Stored items from a collection »
***

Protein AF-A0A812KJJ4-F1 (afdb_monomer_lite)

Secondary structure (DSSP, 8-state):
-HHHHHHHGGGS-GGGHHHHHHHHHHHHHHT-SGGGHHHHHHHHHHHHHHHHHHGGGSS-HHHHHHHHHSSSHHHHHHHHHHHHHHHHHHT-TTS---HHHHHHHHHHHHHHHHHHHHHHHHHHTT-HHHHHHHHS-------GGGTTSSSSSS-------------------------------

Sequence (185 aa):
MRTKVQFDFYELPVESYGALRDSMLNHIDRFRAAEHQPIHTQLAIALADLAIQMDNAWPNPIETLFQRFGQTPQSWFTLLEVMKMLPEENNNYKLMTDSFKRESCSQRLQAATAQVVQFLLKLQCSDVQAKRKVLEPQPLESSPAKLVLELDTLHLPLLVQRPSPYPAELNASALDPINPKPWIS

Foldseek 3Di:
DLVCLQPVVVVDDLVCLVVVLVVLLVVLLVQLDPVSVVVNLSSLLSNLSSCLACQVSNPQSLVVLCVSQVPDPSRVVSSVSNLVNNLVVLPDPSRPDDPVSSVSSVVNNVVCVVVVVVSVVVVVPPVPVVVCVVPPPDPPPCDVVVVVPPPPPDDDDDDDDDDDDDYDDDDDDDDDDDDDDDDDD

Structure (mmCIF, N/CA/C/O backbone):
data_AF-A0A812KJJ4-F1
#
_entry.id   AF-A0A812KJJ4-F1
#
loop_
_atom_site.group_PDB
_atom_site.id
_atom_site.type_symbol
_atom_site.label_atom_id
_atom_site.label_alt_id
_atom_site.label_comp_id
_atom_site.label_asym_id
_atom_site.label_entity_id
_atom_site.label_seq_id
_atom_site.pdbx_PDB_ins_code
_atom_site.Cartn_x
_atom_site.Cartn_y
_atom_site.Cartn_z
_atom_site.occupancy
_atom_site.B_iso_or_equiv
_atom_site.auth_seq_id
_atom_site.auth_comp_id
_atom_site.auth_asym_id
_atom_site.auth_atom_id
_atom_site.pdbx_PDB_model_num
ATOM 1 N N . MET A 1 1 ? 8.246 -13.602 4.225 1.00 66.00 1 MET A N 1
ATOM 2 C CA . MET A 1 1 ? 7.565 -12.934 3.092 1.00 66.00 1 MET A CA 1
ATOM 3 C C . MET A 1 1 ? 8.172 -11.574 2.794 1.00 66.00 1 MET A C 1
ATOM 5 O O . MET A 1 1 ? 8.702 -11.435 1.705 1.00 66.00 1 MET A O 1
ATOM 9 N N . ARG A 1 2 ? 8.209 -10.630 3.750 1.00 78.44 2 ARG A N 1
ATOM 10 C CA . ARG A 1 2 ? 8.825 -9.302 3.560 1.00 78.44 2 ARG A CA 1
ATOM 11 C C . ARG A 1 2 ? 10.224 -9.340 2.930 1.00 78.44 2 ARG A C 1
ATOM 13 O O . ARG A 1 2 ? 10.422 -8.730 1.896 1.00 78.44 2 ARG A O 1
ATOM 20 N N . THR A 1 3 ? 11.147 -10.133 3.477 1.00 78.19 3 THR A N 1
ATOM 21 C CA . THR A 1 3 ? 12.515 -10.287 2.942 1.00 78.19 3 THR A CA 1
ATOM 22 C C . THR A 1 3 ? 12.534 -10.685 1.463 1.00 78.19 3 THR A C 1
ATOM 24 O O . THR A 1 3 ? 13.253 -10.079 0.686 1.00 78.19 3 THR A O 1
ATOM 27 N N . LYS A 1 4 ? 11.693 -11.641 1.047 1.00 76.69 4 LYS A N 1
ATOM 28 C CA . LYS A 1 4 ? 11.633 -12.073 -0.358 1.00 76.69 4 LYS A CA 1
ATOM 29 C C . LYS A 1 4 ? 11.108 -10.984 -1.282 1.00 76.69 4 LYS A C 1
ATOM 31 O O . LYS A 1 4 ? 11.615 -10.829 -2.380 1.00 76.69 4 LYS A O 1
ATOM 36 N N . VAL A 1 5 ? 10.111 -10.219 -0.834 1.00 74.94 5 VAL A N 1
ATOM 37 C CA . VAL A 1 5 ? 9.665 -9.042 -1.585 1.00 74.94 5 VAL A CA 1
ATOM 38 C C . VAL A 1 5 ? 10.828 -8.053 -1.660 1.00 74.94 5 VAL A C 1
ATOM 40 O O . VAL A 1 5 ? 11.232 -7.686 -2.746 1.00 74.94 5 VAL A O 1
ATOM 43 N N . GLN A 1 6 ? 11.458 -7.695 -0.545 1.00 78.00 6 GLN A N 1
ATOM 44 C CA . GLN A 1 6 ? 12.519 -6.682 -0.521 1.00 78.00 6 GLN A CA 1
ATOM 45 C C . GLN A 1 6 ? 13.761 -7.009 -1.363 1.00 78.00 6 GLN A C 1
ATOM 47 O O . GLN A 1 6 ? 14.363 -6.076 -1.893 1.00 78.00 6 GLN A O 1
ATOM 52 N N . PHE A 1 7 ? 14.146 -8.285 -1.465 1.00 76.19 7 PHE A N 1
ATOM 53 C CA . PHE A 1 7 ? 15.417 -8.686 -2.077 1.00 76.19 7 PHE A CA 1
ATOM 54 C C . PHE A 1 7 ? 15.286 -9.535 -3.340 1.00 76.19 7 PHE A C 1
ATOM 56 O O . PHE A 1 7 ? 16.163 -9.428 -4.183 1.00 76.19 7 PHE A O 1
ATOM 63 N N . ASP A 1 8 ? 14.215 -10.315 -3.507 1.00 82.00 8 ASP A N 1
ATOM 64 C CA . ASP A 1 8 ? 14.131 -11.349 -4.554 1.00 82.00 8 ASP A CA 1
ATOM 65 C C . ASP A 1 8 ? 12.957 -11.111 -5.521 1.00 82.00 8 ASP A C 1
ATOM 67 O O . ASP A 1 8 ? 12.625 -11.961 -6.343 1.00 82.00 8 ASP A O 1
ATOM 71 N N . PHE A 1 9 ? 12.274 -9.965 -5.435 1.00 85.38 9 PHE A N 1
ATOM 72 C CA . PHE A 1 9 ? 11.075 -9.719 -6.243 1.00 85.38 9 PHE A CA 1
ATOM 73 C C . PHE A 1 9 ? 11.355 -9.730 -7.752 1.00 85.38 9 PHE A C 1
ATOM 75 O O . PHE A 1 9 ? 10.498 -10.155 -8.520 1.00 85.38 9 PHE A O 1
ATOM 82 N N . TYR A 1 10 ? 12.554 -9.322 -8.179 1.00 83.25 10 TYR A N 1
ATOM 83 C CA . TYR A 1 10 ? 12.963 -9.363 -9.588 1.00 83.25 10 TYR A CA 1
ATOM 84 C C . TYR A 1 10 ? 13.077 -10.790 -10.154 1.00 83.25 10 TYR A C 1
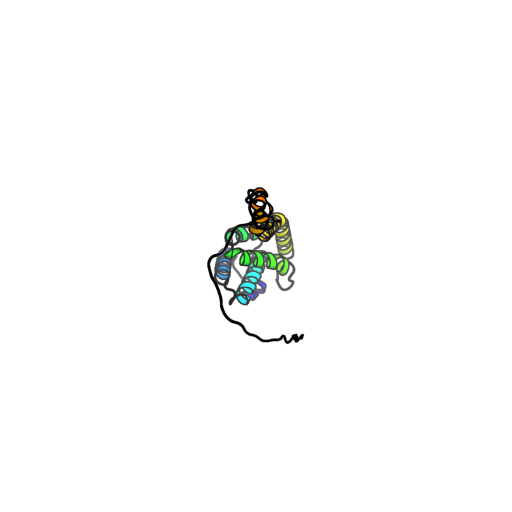ATOM 86 O O . TYR A 1 10 ? 13.110 -10.948 -11.371 1.00 83.25 10 TYR A O 1
ATOM 94 N N . GLU A 1 11 ? 13.140 -11.822 -9.304 1.00 88.06 11 GLU A N 1
ATOM 95 C CA . GLU A 1 11 ? 13.175 -13.227 -9.731 1.00 88.06 11 GLU A CA 1
ATOM 96 C C . GLU A 1 11 ? 11.788 -13.754 -10.126 1.00 88.06 11 GLU A C 1
ATOM 98 O O . GLU A 1 11 ? 11.671 -14.824 -10.728 1.00 88.06 11 GLU A O 1
ATOM 103 N N . LEU A 1 12 ? 10.718 -13.034 -9.772 1.00 88.25 12 LEU A N 1
ATOM 104 C CA . LEU A 1 12 ? 9.355 -13.483 -10.009 1.00 88.25 12 LEU A CA 1
ATOM 105 C C . LEU A 1 12 ? 8.900 -13.178 -11.449 1.00 88.25 12 LEU A C 1
ATOM 107 O O . LEU A 1 12 ? 9.078 -12.061 -11.935 1.00 88.25 12 LEU A O 1
ATOM 111 N N . PRO A 1 13 ? 8.233 -14.130 -12.125 1.00 91.88 13 PRO A N 1
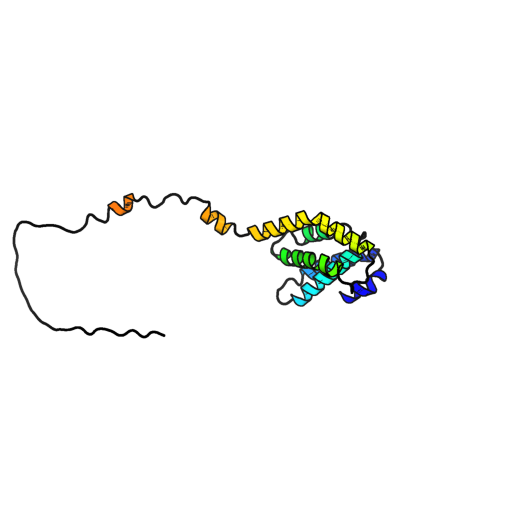
ATOM 112 C CA . PRO A 1 13 ? 7.617 -13.878 -13.423 1.00 91.88 13 PRO A CA 1
ATOM 113 C C . PRO A 1 13 ? 6.444 -12.897 -13.265 1.00 91.88 13 PRO A C 1
ATOM 115 O O . PRO A 1 13 ? 5.654 -13.017 -12.321 1.00 91.88 13 PRO A O 1
ATOM 118 N N . VAL A 1 14 ? 6.310 -11.932 -14.180 1.00 89.56 14 VAL A N 1
ATOM 119 C CA . VAL A 1 14 ? 5.319 -10.835 -14.098 1.00 89.56 14 VAL A CA 1
ATOM 120 C C . VAL A 1 14 ? 3.884 -11.365 -14.009 1.00 89.56 14 VAL A C 1
ATOM 122 O O . VAL A 1 14 ? 3.035 -10.799 -13.321 1.00 89.56 14 VAL A O 1
ATOM 125 N N . GLU A 1 15 ? 3.621 -12.507 -14.634 1.00 92.81 15 GLU A N 1
ATOM 126 C CA . GLU A 1 15 ? 2.335 -13.206 -14.646 1.00 92.81 15 GLU A CA 1
ATOM 127 C C . GLU A 1 15 ? 1.910 -13.658 -13.236 1.00 92.81 15 GLU A C 1
ATOM 129 O O . GLU A 1 15 ? 0.719 -13.788 -12.950 1.00 92.81 15 GLU A O 1
ATOM 134 N N . SER A 1 16 ? 2.871 -13.861 -12.326 1.00 93.44 16 SER A N 1
ATOM 135 C CA . SER A 1 16 ? 2.617 -14.265 -10.936 1.00 93.44 16 SER A CA 1
ATOM 136 C C . SER A 1 16 ? 2.270 -13.099 -10.006 1.00 93.44 16 SER A C 1
ATOM 138 O O . SER A 1 16 ? 1.725 -13.323 -8.921 1.00 93.44 16 SER A O 1
ATOM 140 N N . TYR A 1 17 ? 2.536 -11.852 -10.416 1.00 94.25 17 TYR A N 1
ATOM 141 C CA . TYR A 1 17 ? 2.412 -10.684 -9.540 1.00 94.25 17 TYR A CA 1
ATOM 142 C C . TYR A 1 17 ? 0.975 -10.490 -9.046 1.00 94.25 17 TYR A C 1
ATOM 144 O O . TYR A 1 17 ? 0.752 -10.241 -7.861 1.00 94.25 17 TYR A O 1
ATOM 152 N N . GLY A 1 18 ? -0.011 -10.649 -9.936 1.00 95.25 18 GLY A N 1
ATOM 153 C CA . GLY A 1 18 ? -1.428 -10.534 -9.583 1.00 95.25 18 GLY A CA 1
ATOM 154 C C . GLY A 1 18 ? -1.853 -11.567 -8.536 1.00 95.25 18 GLY A C 1
ATOM 155 O O . GLY A 1 18 ? -2.456 -11.210 -7.526 1.00 95.25 18 GLY A O 1
ATOM 156 N N . ALA A 1 19 ? -1.459 -12.831 -8.722 1.00 95.38 19 ALA A N 1
ATOM 157 C CA . ALA A 1 19 ? -1.766 -13.905 -7.779 1.00 95.38 19 ALA A CA 1
ATOM 158 C C . ALA A 1 19 ? -1.101 -13.685 -6.407 1.00 95.38 19 ALA A C 1
ATOM 160 O O . ALA A 1 19 ? -1.727 -13.917 -5.368 1.00 95.38 19 ALA A O 1
ATOM 161 N N . LEU A 1 20 ? 0.147 -13.198 -6.384 1.00 94.75 20 LEU A N 1
ATOM 162 C CA . LEU A 1 20 ? 0.846 -12.848 -5.146 1.00 94.75 20 LEU A CA 1
ATOM 163 C C . LEU A 1 20 ? 0.141 -11.704 -4.408 1.00 94.75 20 LEU A C 1
ATOM 165 O O . LEU A 1 20 ? -0.137 -11.832 -3.214 1.00 94.75 20 LEU A O 1
ATOM 169 N N . ARG A 1 21 ? -0.197 -10.619 -5.117 1.00 96.31 21 ARG A N 1
ATOM 170 C CA . ARG A 1 21 ? -0.962 -9.488 -4.574 1.00 96.31 21 ARG A CA 1
ATOM 171 C C . ARG A 1 21 ? -2.258 -9.963 -3.927 1.00 96.31 21 ARG A C 1
ATOM 173 O O . ARG A 1 21 ? -2.523 -9.637 -2.771 1.00 96.31 21 ARG A O 1
ATOM 180 N N . ASP A 1 22 ? -3.045 -10.755 -4.647 1.00 96.62 22 ASP A N 1
ATOM 181 C CA . ASP A 1 22 ? -4.348 -11.219 -4.171 1.00 96.62 22 ASP A CA 1
ATOM 182 C C . ASP A 1 22 ? -4.196 -12.145 -2.955 1.00 96.62 22 ASP A C 1
ATOM 184 O O . ASP A 1 22 ? -4.952 -12.045 -1.984 1.00 96.62 22 ASP A O 1
ATOM 188 N N . SER A 1 23 ? -3.168 -12.999 -2.945 1.00 96.25 23 SER A N 1
ATOM 189 C CA . SER A 1 23 ? -2.822 -13.816 -1.780 1.00 96.25 23 SER A CA 1
ATOM 190 C C . SER A 1 23 ? -2.473 -12.958 -0.561 1.00 96.25 23 SER A C 1
ATOM 192 O O . SER A 1 23 ? -2.976 -13.225 0.533 1.00 96.25 23 SER A O 1
ATOM 194 N N . MET A 1 24 ? -1.675 -11.899 -0.726 1.00 95.75 24 MET A N 1
ATOM 195 C CA . MET A 1 24 ? -1.295 -11.005 0.373 1.00 95.75 24 MET A CA 1
ATOM 196 C C . MET A 1 24 ? -2.477 -10.194 0.909 1.00 95.75 24 MET A C 1
ATOM 198 O O . MET A 1 24 ? -2.653 -10.120 2.126 1.00 95.75 24 MET A O 1
ATOM 202 N N . LEU A 1 25 ? -3.327 -9.662 0.023 1.00 96.81 25 LEU A N 1
ATOM 203 C CA . LEU A 1 25 ? -4.563 -8.965 0.396 1.00 96.81 25 LEU A CA 1
ATOM 204 C C . LEU A 1 25 ? -5.510 -9.869 1.194 1.00 96.81 25 LEU A C 1
ATOM 206 O O . LEU A 1 25 ? -6.129 -9.420 2.156 1.00 96.81 25 LEU A O 1
ATOM 210 N N . ASN A 1 26 ? -5.603 -11.150 0.834 1.00 95.94 26 ASN A N 1
ATOM 211 C CA . ASN A 1 26 ? -6.398 -12.117 1.586 1.00 95.94 26 ASN A CA 1
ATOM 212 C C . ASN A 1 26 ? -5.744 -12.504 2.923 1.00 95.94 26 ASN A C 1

***

Aim of the task » From the records above, print exactly the lines that run from the line with "ATOM 98 O O" to the line with "ATOM 107 O O", inclusive.

Answer space »
ATOM 98 O O . GLU A 1 11 ? 11.671 -14.824 -10.728 1.00 88.06 11 GLU A O 1
ATOM 103 N N . LEU A 1 12 ? 10.718 -13.034 -9.772 1.00 88.25 12 LEU A N 1
ATOM 104 C CA . LEU A 1 12 ? 9.355 -13.483 -10.009 1.00 88.25 12 LEU A CA 1
ATOM 105 C C . LEU A 1 12 ? 8.900 -13.178 -11.449 1.00 88.25 12 LEU A C 1
ATOM 107 O O . LEU A 1 12 ? 9.078 -12.061 -11.935 1.00 88.25 12 LEU A O 1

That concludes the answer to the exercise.